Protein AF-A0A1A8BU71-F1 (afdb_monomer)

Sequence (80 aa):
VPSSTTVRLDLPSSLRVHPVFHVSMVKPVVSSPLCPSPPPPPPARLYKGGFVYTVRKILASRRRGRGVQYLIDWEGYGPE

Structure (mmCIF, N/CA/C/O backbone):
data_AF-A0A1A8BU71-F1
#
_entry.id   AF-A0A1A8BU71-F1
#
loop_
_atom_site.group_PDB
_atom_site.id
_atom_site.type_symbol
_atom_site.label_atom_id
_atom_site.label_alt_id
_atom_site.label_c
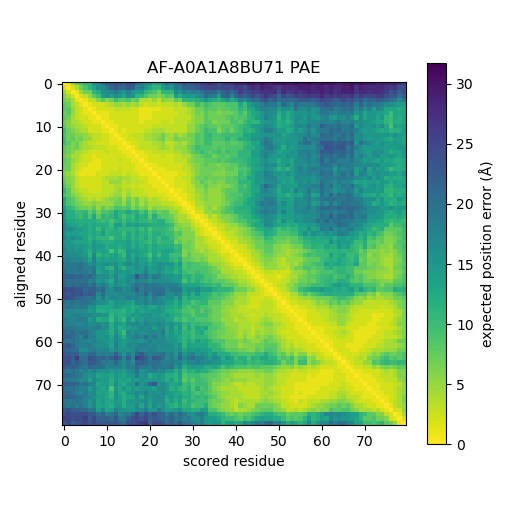omp_id
_atom_site.label_asym_id
_atom_site.label_entity_id
_atom_site.label_seq_id
_atom_site.pdbx_PDB_ins_code
_atom_site.Cartn_x
_atom_site.Cartn_y
_atom_site.Cartn_z
_atom_site.occupancy
_atom_site.B_iso_or_equiv
_atom_site.auth_seq_id
_atom_site.auth_comp_id
_atom_site.auth_asym_id
_atom_site.auth_atom_id
_atom_site.pdbx_PDB_model_num
ATOM 1 N N . VAL A 1 1 ? 4.270 5.312 37.279 1.00 52.91 1 VAL A N 1
ATOM 2 C CA . VAL A 1 1 ? 3.189 6.307 37.458 1.00 52.91 1 VAL A CA 1
ATOM 3 C C . VAL A 1 1 ? 2.881 6.881 36.086 1.00 52.91 1 VAL A C 1
ATOM 5 O O . VAL A 1 1 ? 3.830 7.329 35.455 1.00 52.91 1 VAL A O 1
ATOM 8 N N . PRO A 1 2 ? 1.653 6.775 35.556 1.00 55.78 2 PRO A N 1
ATOM 9 C CA . PRO A 1 2 ? 1.311 7.446 34.307 1.00 55.78 2 PRO A CA 1
ATOM 10 C C . PRO A 1 2 ? 1.344 8.958 34.553 1.00 55.78 2 PRO A C 1
ATOM 12 O O . PRO A 1 2 ? 0.610 9.474 35.392 1.00 55.78 2 PRO A O 1
ATOM 15 N N . SER A 1 3 ? 2.252 9.652 33.877 1.00 68.06 3 SER A N 1
ATOM 16 C CA . SER A 1 3 ? 2.313 11.115 33.862 1.00 68.06 3 SER A CA 1
ATOM 17 C C . SER A 1 3 ? 1.209 11.642 32.937 1.00 68.06 3 SER A C 1
ATOM 19 O O . SER A 1 3 ? 0.828 10.942 31.996 1.00 68.06 3 SER A O 1
ATOM 21 N N . SER A 1 4 ? 0.718 12.870 33.143 1.00 77.75 4 SER A N 1
ATOM 22 C CA . SER A 1 4 ? -0.356 13.482 32.324 1.00 77.75 4 SER A CA 1
ATOM 23 C C . SER A 1 4 
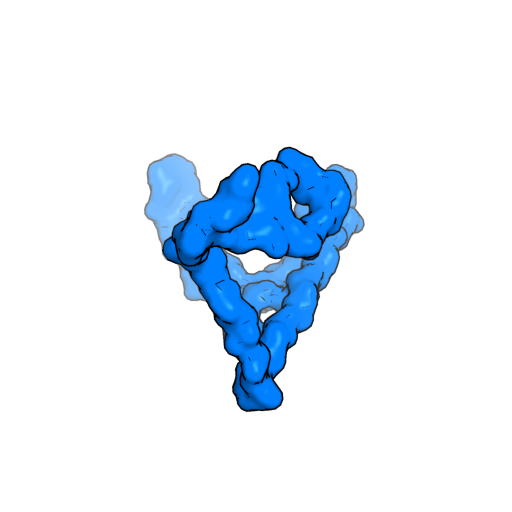? -0.049 13.558 30.818 1.00 77.75 4 SER A C 1
ATOM 25 O O . SER A 1 4 ? -0.939 13.807 30.011 1.00 77.75 4 SER A O 1
ATOM 27 N N . THR A 1 5 ? 1.204 13.316 30.434 1.00 87.56 5 THR A N 1
ATOM 28 C CA . THR A 1 5 ? 1.712 13.360 29.061 1.00 87.56 5 THR A CA 1
ATOM 29 C C . THR A 1 5 ? 1.902 11.988 28.409 1.00 87.56 5 THR A C 1
ATOM 31 O O . THR A 1 5 ? 2.392 11.918 27.281 1.00 87.56 5 THR A O 1
ATOM 34 N N . THR A 1 6 ? 1.530 10.891 29.077 1.00 91.88 6 THR A N 1
ATOM 35 C CA . THR A 1 6 ? 1.715 9.519 28.568 1.00 91.88 6 THR A CA 1
ATOM 36 C C . THR A 1 6 ? 0.422 8.714 28.578 1.00 91.88 6 THR A C 1
ATOM 38 O O . THR A 1 6 ? -0.335 8.770 29.543 1.00 91.88 6 THR A O 1
ATOM 41 N N . VAL A 1 7 ? 0.206 7.915 27.532 1.00 92.00 7 VAL A N 1
ATOM 42 C CA . VAL A 1 7 ? -0.924 6.983 27.408 1.00 92.00 7 VAL A CA 1
ATOM 43 C C . VAL A 1 7 ? -0.421 5.562 27.195 1.00 92.00 7 VAL A C 1
ATOM 45 O O . VAL A 1 7 ? 0.621 5.354 26.570 1.00 92.00 7 VAL A O 1
ATOM 48 N N . ARG A 1 8 ? -1.159 4.575 27.715 1.00 92.75 8 ARG A N 1
ATOM 49 C CA . ARG A 1 8 ? -0.899 3.154 27.470 1.00 92.75 8 ARG A CA 1
ATOM 50 C C . ARG A 1 8 ? -1.898 2.627 26.441 1.00 92.75 8 ARG A C 1
ATOM 52 O O . ARG A 1 8 ? -3.096 2.687 26.691 1.00 92.75 8 ARG A O 1
ATOM 59 N N . LEU A 1 9 ? -1.406 2.139 25.307 1.00 91.62 9 LEU A N 1
ATOM 60 C CA . LEU A 1 9 ? -2.215 1.539 24.246 1.00 91.62 9 LEU A CA 1
ATOM 61 C C . LEU A 1 9 ? -2.324 0.025 24.445 1.00 91.62 9 LEU A C 1
ATOM 63 O O . LEU A 1 9 ? -1.374 -0.617 24.899 1.00 91.62 9 LEU A O 1
ATOM 67 N N . ASP A 1 10 ? -3.468 -0.539 24.069 1.00 92.94 10 ASP A N 1
ATOM 68 C CA . ASP A 1 10 ? -3.658 -1.984 23.977 1.00 92.94 10 ASP A CA 1
ATOM 69 C C . ASP A 1 10 ? -3.170 -2.462 22.604 1.00 92.94 10 ASP A C 1
ATOM 71 O O . ASP A 1 10 ? -3.861 -2.334 21.593 1.00 92.94 10 ASP A O 1
ATOM 75 N N . LEU A 1 11 ? -1.905 -2.885 22.545 1.00 92.06 11 LEU A N 1
ATOM 76 C CA . LEU A 1 11 ? -1.250 -3.278 21.300 1.00 92.06 11 LEU A CA 1
ATOM 77 C C . LEU A 1 11 ? -1.255 -4.801 21.122 1.00 92.06 11 LEU A C 1
ATOM 79 O O . LEU A 1 11 ? -0.980 -5.527 22.081 1.00 92.06 11 LEU A O 1
ATOM 83 N N . PRO A 1 12 ? -1.431 -5.299 19.883 1.00 94.25 12 PRO A N 1
ATOM 84 C CA . PRO A 1 12 ? -1.203 -6.702 19.568 1.00 94.25 12 PRO A CA 1
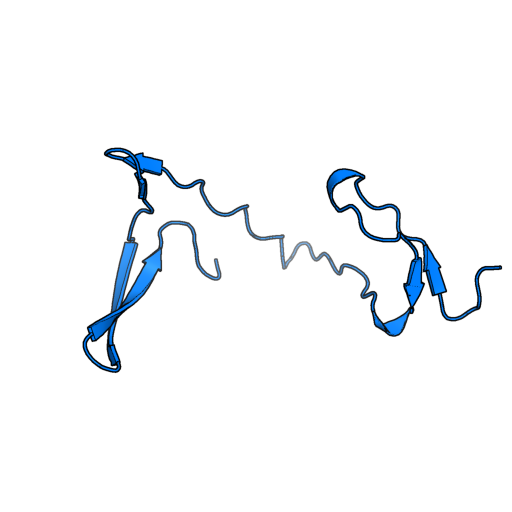ATOM 85 C C . PRO A 1 12 ? 0.208 -7
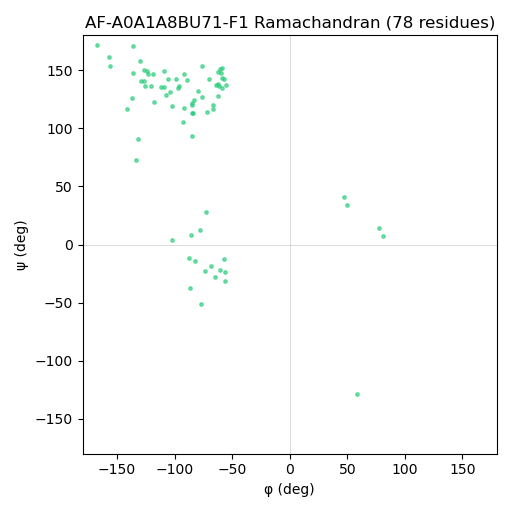.152 19.966 1.00 94.25 12 PRO A C 1
ATOM 87 O O . PRO A 1 12 ? 1.200 -6.476 19.679 1.00 94.25 12 PRO A O 1
ATOM 90 N N . SER A 1 13 ? 0.314 -8.347 20.552 1.00 89.44 13 SER A N 1
ATOM 91 C CA . SER A 1 13 ? 1.593 -8.932 20.987 1.00 89.44 13 SER A CA 1
ATOM 92 C C . SER A 1 13 ? 2.592 -9.150 19.842 1.00 89.44 13 SER A C 1
ATOM 94 O O . SER A 1 13 ? 3.802 -9.190 20.072 1.00 89.44 13 SER A O 1
ATOM 96 N N . SER A 1 14 ? 2.106 -9.233 18.601 1.00 94.19 14 SER A N 1
ATOM 97 C CA . SER A 1 14 ? 2.917 -9.373 17.389 1.00 94.19 14 SER A CA 1
ATOM 98 C C . SER A 1 14 ? 3.806 -8.162 17.098 1.00 94.19 14 SER A C 1
ATOM 100 O O . SER A 1 14 ? 4.867 -8.332 16.501 1.00 94.19 14 SER A O 1
ATOM 102 N N . LEU A 1 15 ? 3.417 -6.956 17.532 1.00 91.12 15 LEU A N 1
ATOM 103 C CA . LEU A 1 15 ? 4.158 -5.728 17.230 1.00 91.12 15 LEU A CA 1
ATOM 104 C C . LEU A 1 15 ? 5.468 -5.609 18.020 1.00 91.12 15 LEU A C 1
ATOM 106 O O . LEU A 1 15 ? 6.373 -4.918 17.566 1.00 91.12 15 LEU A O 1
ATOM 110 N N . ARG A 1 16 ? 5.601 -6.287 19.173 1.00 91.00 16 ARG A N 1
ATOM 111 C CA . ARG A 1 16 ? 6.805 -6.255 20.034 1.00 91.00 16 ARG A CA 1
ATOM 112 C C . ARG A 1 16 ? 7.314 -4.831 20.362 1.00 91.00 16 ARG A C 1
ATOM 114 O O . ARG A 1 16 ? 8.515 -4.622 20.504 1.00 91.00 16 ARG A O 1
ATOM 121 N N . VAL A 1 17 ? 6.411 -3.855 20.507 1.00 93.62 17 VAL A N 1
ATOM 122 C CA . VAL A 1 17 ? 6.721 -2.459 20.889 1.00 93.62 17 VAL A CA 1
ATOM 123 C C . VAL A 1 17 ? 6.230 -2.177 22.313 1.00 93.62 17 VAL A C 1
ATOM 125 O O . VAL A 1 17 ? 5.231 -2.746 22.753 1.00 93.62 17 VAL A O 1
ATOM 128 N N . HIS A 1 18 ? 6.915 -1.289 23.043 1.00 92.00 18 HIS A N 1
ATOM 129 C CA . HIS A 1 18 ? 6.486 -0.864 24.377 1.00 92.00 18 HIS A CA 1
ATOM 130 C C . HIS A 1 18 ? 5.118 -0.151 24.310 1.00 92.00 18 HIS A C 1
ATOM 132 O O . HIS A 1 18 ? 4.983 0.821 23.570 1.00 92.00 18 HIS A O 1
ATOM 138 N N . PRO A 1 19 ? 4.108 -0.551 25.10
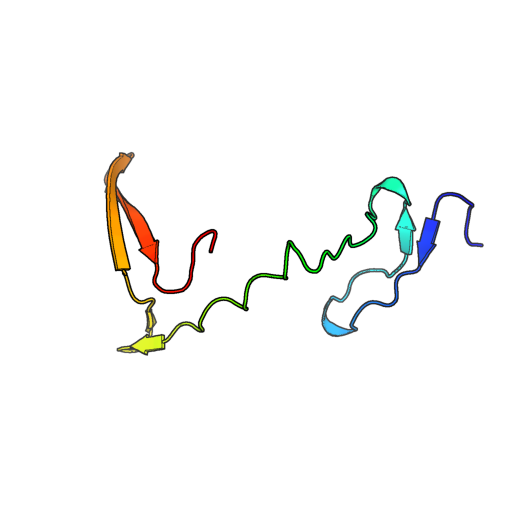7 1.00 93.38 19 PRO A N 1
ATOM 139 C CA . PRO A 1 19 ? 2.732 -0.068 24.962 1.00 93.38 19 PRO A CA 1
ATOM 140 C C . PRO A 1 19 ? 2.489 1.340 25.526 1.00 93.38 19 PRO A C 1
ATOM 142 O O . PRO A 1 19 ? 1.340 1.725 25.692 1.00 93.38 19 PRO A O 1
ATOM 145 N N . VAL A 1 20 ? 3.525 2.110 25.868 1.00 93.81 20 VAL A N 1
ATOM 146 C CA . VAL A 1 20 ? 3.388 3.436 26.501 1.00 93.81 20 VAL A CA 1
ATOM 147 C C . VAL A 1 20 ? 3.994 4.478 25.581 1.00 93.81 20 VAL A C 1
ATOM 149 O O . VAL A 1 20 ? 5.173 4.388 25.250 1.00 93.81 20 VAL A O 1
ATOM 152 N N . PHE A 1 21 ? 3.185 5.461 25.200 1.00 92.56 21 PHE A N 1
ATOM 153 C CA . PHE A 1 21 ? 3.539 6.502 24.242 1.00 92.56 21 PHE A CA 1
ATOM 154 C C . PHE A 1 21 ? 3.296 7.880 24.845 1.00 92.56 21 PHE A C 1
ATOM 156 O O . PHE A 1 21 ? 2.398 8.068 25.668 1.00 92.56 21 PHE A O 1
ATOM 163 N N . HIS A 1 22 ? 4.079 8.862 24.408 1.00 93.94 22 HIS A N 1
ATOM 164 C CA . HIS A 1 22 ? 3.783 10.262 24.689 1.00 93.94 22 HIS A CA 1
ATOM 165 C C . HIS A 1 22 ? 2.538 10.697 23.900 1.00 93.94 22 HIS A C 1
ATOM 167 O O . HIS A 1 22 ? 2.383 10.303 22.743 1.00 93.94 22 HIS A O 1
ATOM 173 N N . VAL A 1 23 ? 1.674 11.535 24.483 1.00 90.88 23 VAL A N 1
ATOM 174 C CA . VAL A 1 23 ? 0.392 11.952 23.871 1.00 90.88 23 VAL A CA 1
ATOM 175 C C . VAL A 1 23 ? 0.582 12.583 22.482 1.00 90.88 23 VAL A C 1
ATOM 177 O O . VAL A 1 23 ? -0.249 12.382 21.606 1.00 90.88 23 VAL A O 1
ATOM 180 N N . SER A 1 24 ? 1.706 13.264 22.224 1.00 92.19 24 SER A N 1
ATOM 181 C CA . SER A 1 24 ? 2.011 13.838 20.898 1.00 92.19 24 SER A CA 1
ATOM 182 C C . SER A 1 24 ? 2.296 12.808 19.794 1.00 92.19 24 SER A C 1
ATOM 184 O O . SER A 1 24 ? 2.251 13.160 18.617 1.00 92.19 24 SER A O 1
ATOM 186 N N . MET A 1 25 ? 2.612 11.557 20.149 1.00 91.38 25 MET A N 1
ATOM 187 C CA . MET A 1 25 ? 2.864 10.474 19.189 1.00 91.38 25 MET A CA 1
ATOM 188 C C . MET A 1 25 ? 1.581 9.745 18.778 1.00 91.38 25 MET A C 1
ATOM 190 O O . MET A 1 25 ? 1.606 8.945 17.846 1.00 91.38 25 MET A O 1
ATOM 194 N N . VAL A 1 26 ? 0.470 9.995 19.474 1.00 92.00 26 VAL A N 1
ATOM 195 C CA . VAL A 1 26 ? -0.802 9.307 19.251 1.00 92.00 26 VAL A CA 1
ATOM 196 C C . VAL A 1 26 ? -1.789 10.279 18.617 1.00 92.00 26 VAL A C 1
ATOM 198 O O . VAL A 1 26 ? -1.917 11.424 19.041 1.00 92.00 26 VAL A O 1
ATOM 201 N N . LYS A 1 27 ? -2.506 9.817 17.592 1.00 88.69 27 LYS A N 1
ATOM 202 C CA . LYS A 1 27 ? -3.632 10.541 16.999 1.00 88.69 27 LYS A CA 1
ATOM 203 C C . LYS A 1 27 ? -4.891 9.685 17.113 1.00 88.69 27 LYS A C 1
ATOM 205 O O . LYS A 1 27 ? -4.806 8.486 16.845 1.00 88.69 27 LYS A O 1
ATOM 210 N N . PRO A 1 28 ? -6.041 10.264 17.498 1.00 84.25 28 PRO A N 1
ATOM 211 C CA . PRO A 1 28 ? -7.297 9.533 17.488 1.00 84.25 28 PRO A CA 1
ATOM 212 C C . PRO A 1 28 ? -7.621 9.091 16.060 1.00 84.25 28 PRO A C 1
ATOM 214 O O . PRO A 1 28 ? -7.463 9.858 15.107 1.00 84.25 28 PRO A O 1
ATOM 217 N N . VAL A 1 29 ? -8.069 7.845 15.919 1.00 83.44 29 VAL A N 1
ATOM 218 C CA . VAL A 1 29 ? -8.554 7.334 14.638 1.00 83.44 29 VAL A CA 1
ATOM 219 C C . VAL A 1 29 ? -9.893 8.004 14.354 1.00 83.44 29 VAL A C 1
ATOM 221 O O . VAL A 1 29 ? -10.868 7.784 15.069 1.00 83.44 29 VAL A O 1
ATOM 224 N N . VAL A 1 30 ? -9.939 8.831 13.313 1.00 79.12 30 VAL A N 1
ATOM 225 C CA . VAL A 1 30 ? -11.184 9.417 12.814 1.00 79.12 30 VAL A CA 1
ATOM 226 C C . VAL A 1 30 ? -11.708 8.492 11.726 1.00 79.12 30 VAL A C 1
ATOM 228 O O . VAL A 1 30 ? -11.146 8.440 10.635 1.00 79.12 30 VAL A O 1
ATOM 231 N N . SER A 1 31 ? -12.759 7.737 12.037 1.00 78.75 31 SER A N 1
ATOM 232 C CA . SER A 1 31 ? -13.517 6.993 11.029 1.00 78.75 31 SER A CA 1
ATOM 233 C C . SER A 1 31 ? -14.743 7.810 10.637 1.00 78.75 31 SER A C 1
ATOM 235 O O . SER A 1 31 ? -15.416 8.387 11.489 1.00 78.75 31 SER A O 1
ATOM 237 N N . SER A 1 32 ? -15.008 7.905 9.339 1.00 79.62 32 SER A N 1
ATOM 238 C CA . SER A 1 32 ? -16.201 8.557 8.805 1.00 79.62 32 SER A CA 1
ATOM 239 C C . SER A 1 32 ? -16.905 7.568 7.886 1.00 79.62 32 SER A C 1
ATOM 241 O O . SER A 1 32 ? -16.227 6.957 7.061 1.00 79.62 32 SER A O 1
ATOM 243 N N . PRO A 1 33 ? -18.242 7.435 7.946 1.00 79.38 33 PRO A N 1
ATOM 244 C CA . PRO A 1 33 ? -18.989 6.675 6.943 1.00 79.38 33 PRO A CA 1
ATOM 245 C C . PRO A 1 33 ? -18.743 7.177 5.512 1.00 79.38 33 PRO A C 1
ATOM 247 O O . PRO A 1 33 ? -18.900 6.422 4.561 1.00 79.38 33 PRO A O 1
ATOM 250 N N . LEU A 1 34 ? -18.335 8.445 5.366 1.00 82.81 34 LEU A N 1
ATOM 251 C CA . LEU A 1 34 ? -17.987 9.063 4.085 1.00 82.81 34 LEU A CA 1
ATOM 252 C C . LEU A 1 34 ? -16.551 8.753 3.627 1.00 82.81 34 LEU A C 1
ATOM 254 O O . LEU A 1 34 ? -16.227 8.995 2.471 1.00 82.81 34 LEU A O 1
ATOM 258 N N . CYS A 1 35 ? -15.699 8.232 4.517 1.00 76.19 35 CYS A N 1
ATOM 259 C CA . CYS A 1 35 ? -14.312 7.854 4.236 1.00 76.19 35 CYS A CA 1
ATOM 260 C C . CYS A 1 35 ? -14.036 6.456 4.821 1.00 76.19 35 CYS A C 1
ATOM 262 O O . CYS A 1 35 ? -13.380 6.353 5.867 1.00 76.19 35 CYS A O 1
ATOM 264 N N . PRO A 1 36 ? -14.572 5.382 4.212 1.00 79.75 36 PRO A N 1
ATOM 265 C CA . PRO A 1 36 ? -14.278 4.026 4.655 1.00 79.75 36 PRO A CA 1
ATOM 266 C C . PRO A 1 36 ? -12.773 3.740 4.548 1.00 79.75 36 PRO A C 1
ATOM 268 O O . PRO A 1 36 ? -12.080 4.299 3.699 1.00 79.75 36 PRO A O 1
ATOM 271 N N . SER A 1 37 ? -12.258 2.858 5.412 1.00 76.00 37 SER A N 1
ATOM 272 C CA . SER A 1 37 ? -10.895 2.348 5.233 1.00 76.00 37 SER A CA 1
ATOM 273 C C . SER A 1 37 ? -10.805 1.662 3.870 1.00 76.00 37 SER A C 1
ATOM 275 O O . SER A 1 37 ? -11.690 0.854 3.568 1.00 76.00 37 SER A O 1
ATOM 277 N N . PRO A 1 38 ? -9.752 1.918 3.075 1.00 74.69 38 PRO A N 1
ATOM 278 C CA . PRO A 1 38 ? -9.563 1.195 1.831 1.00 74.69 38 PRO A CA 1
ATOM 279 C C . PRO A 1 38 ? -9.445 -0.308 2.126 1.00 74.69 38 PRO A C 1
ATOM 281 O O . PRO A 1 38 ? -8.951 -0.692 3.202 1.00 74.69 38 PRO A O 1
ATOM 284 N N . PRO A 1 39 ? -9.913 -1.172 1.208 1.00 77.12 39 PRO A N 1
ATOM 285 C CA . PRO A 1 39 ? -9.735 -2.607 1.343 1.00 77.12 39 PRO A CA 1
ATOM 286 C C . PRO A 1 39 ? -8.238 -2.944 1.429 1.00 77.12 39 PRO A C 1
ATOM 288 O O . PRO A 1 39 ? -7.400 -2.212 0.890 1.00 77.12 39 PRO A O 1
ATOM 291 N N . PRO A 1 40 ? -7.869 -4.045 2.106 1.00 78.06 40 PRO A N 1
ATOM 292 C CA . PRO A 1 40 ? -6.483 -4.468 2.136 1.00 78.06 40 PRO A CA 1
ATOM 293 C C . PRO A 1 40 ? -5.990 -4.711 0.702 1.00 78.06 40 PRO A C 1
ATOM 295 O O . PRO A 1 40 ? -6.743 -5.229 -0.129 1.00 78.06 40 PRO A O 1
ATOM 298 N N . PRO A 1 41 ? -4.728 -4.366 0.409 1.00 79.06 41 PRO A N 1
ATOM 299 C CA . PRO A 1 41 ? -4.166 -4.589 -0.910 1.00 79.06 41 PRO A CA 1
ATOM 300 C C . PRO A 1 41 ? -4.237 -6.078 -1.304 1.00 79.06 41 PRO A C 1
ATOM 302 O O . PRO A 1 41 ? -4.022 -6.945 -0.448 1.00 79.06 41 PRO A O 1
ATOM 305 N N . PRO A 1 42 ? -4.502 -6.412 -2.581 1.00 81.69 42 PRO A N 1
ATOM 306 C CA . PRO A 1 42 ? -4.613 -7.800 -3.009 1.00 81.69 42 PRO A CA 1
ATOM 307 C C . PRO A 1 42 ? -3.283 -8.546 -2.837 1.00 81.69 42 PRO A C 1
ATOM 309 O O . PRO A 1 42 ? -2.231 -8.011 -3.186 1.00 81.69 42 PRO A O 1
ATOM 312 N N . PRO A 1 43 ? -3.286 -9.794 -2.340 1.00 82.31 43 PRO A N 1
ATOM 313 C CA . PRO A 1 43 ? -2.054 -10.521 -2.058 1.00 82.31 43 PRO A CA 1
ATOM 314 C C . PRO A 1 43 ? -1.225 -10.754 -3.325 1.00 82.31 43 PRO A C 1
ATOM 316 O O . PRO A 1 43 ? -1.756 -10.939 -4.424 1.00 82.31 43 PRO A O 1
ATOM 319 N N . ALA A 1 44 ? 0.098 -10.785 -3.161 1.00 83.19 44 ALA A N 1
ATOM 320 C CA . ALA A 1 44 ? 1.005 -11.117 -4.248 1.00 83.19 44 ALA A CA 1
ATOM 321 C C . ALA A 1 44 ? 0.760 -12.553 -4.739 1.00 83.19 44 ALA A C 1
ATOM 323 O O . ALA A 1 44 ? 0.577 -13.476 -3.941 1.00 83.19 44 ALA A O 1
ATOM 324 N N . ARG A 1 45 ? 0.781 -12.762 -6.058 1.00 86.31 45 ARG A N 1
ATOM 325 C CA . ARG A 1 45 ? 0.598 -14.091 -6.660 1.00 86.31 45 ARG A CA 1
ATOM 326 C C . ARG A 1 45 ? 1.950 -14.782 -6.788 1.00 86.31 45 ARG A C 1
ATOM 328 O O . ARG A 1 45 ? 2.932 -14.136 -7.137 1.00 86.31 45 ARG A O 1
ATOM 335 N N . LEU A 1 46 ? 2.014 -16.089 -6.548 1.00 88.31 46 LEU A N 1
ATOM 336 C CA . LEU A 1 46 ? 3.229 -16.858 -6.811 1.00 88.31 46 LEU A CA 1
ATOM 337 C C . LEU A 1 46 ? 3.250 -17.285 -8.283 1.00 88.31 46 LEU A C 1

What the task asks> Reproduce the lines above starting at the one with "ATOM 21 N N" and ending at the one with "ATOM 35 C CA", both included, exactly and with no pictures.

Answer to this task>
ATOM 21 N N . SER A 1 4 ? 0.718 12.870 33.143 1.00 77.75 4 SER A N 1
ATOM 22 C CA . SER A 1 4 ? -0.356 13.482 32.324 1.00 77.75 4 SER A CA 1
ATOM 23 C C . SER A 1 4 
? -0.049 13.558 30.818 1.00 77.75 4 SER A C 1
ATOM 25 O O . SER A 1 4 ? -0.939 13.807 30.011 1.00 77.75 4 SER A O 1
ATOM 27 N N . THR A 1 5 ? 1.204 13.316 30.434 1.00 87.56 5 THR A N 1
ATOM 28 C CA . THR A 1 5 ? 1.712 13.360 29.061 1.00 87.56 5 THR A CA 1
ATOM 29 C C . THR A 1 5 ? 1.902 11.988 28.409 1.00 87.56 5 THR A C 1
ATOM 31 O O . THR A 1 5 ? 2.392 11.918 27.281 1.00 87.56 5 THR A O 1
ATOM 34 N N . THR A 1 6 ? 1.530 10.891 29.077 1.00 91.88 6 THR A N 1
ATOM 35 C CA . THR A 1 6 ? 1.715 9.519 28.568 1.00 91.88 6 THR A CA 1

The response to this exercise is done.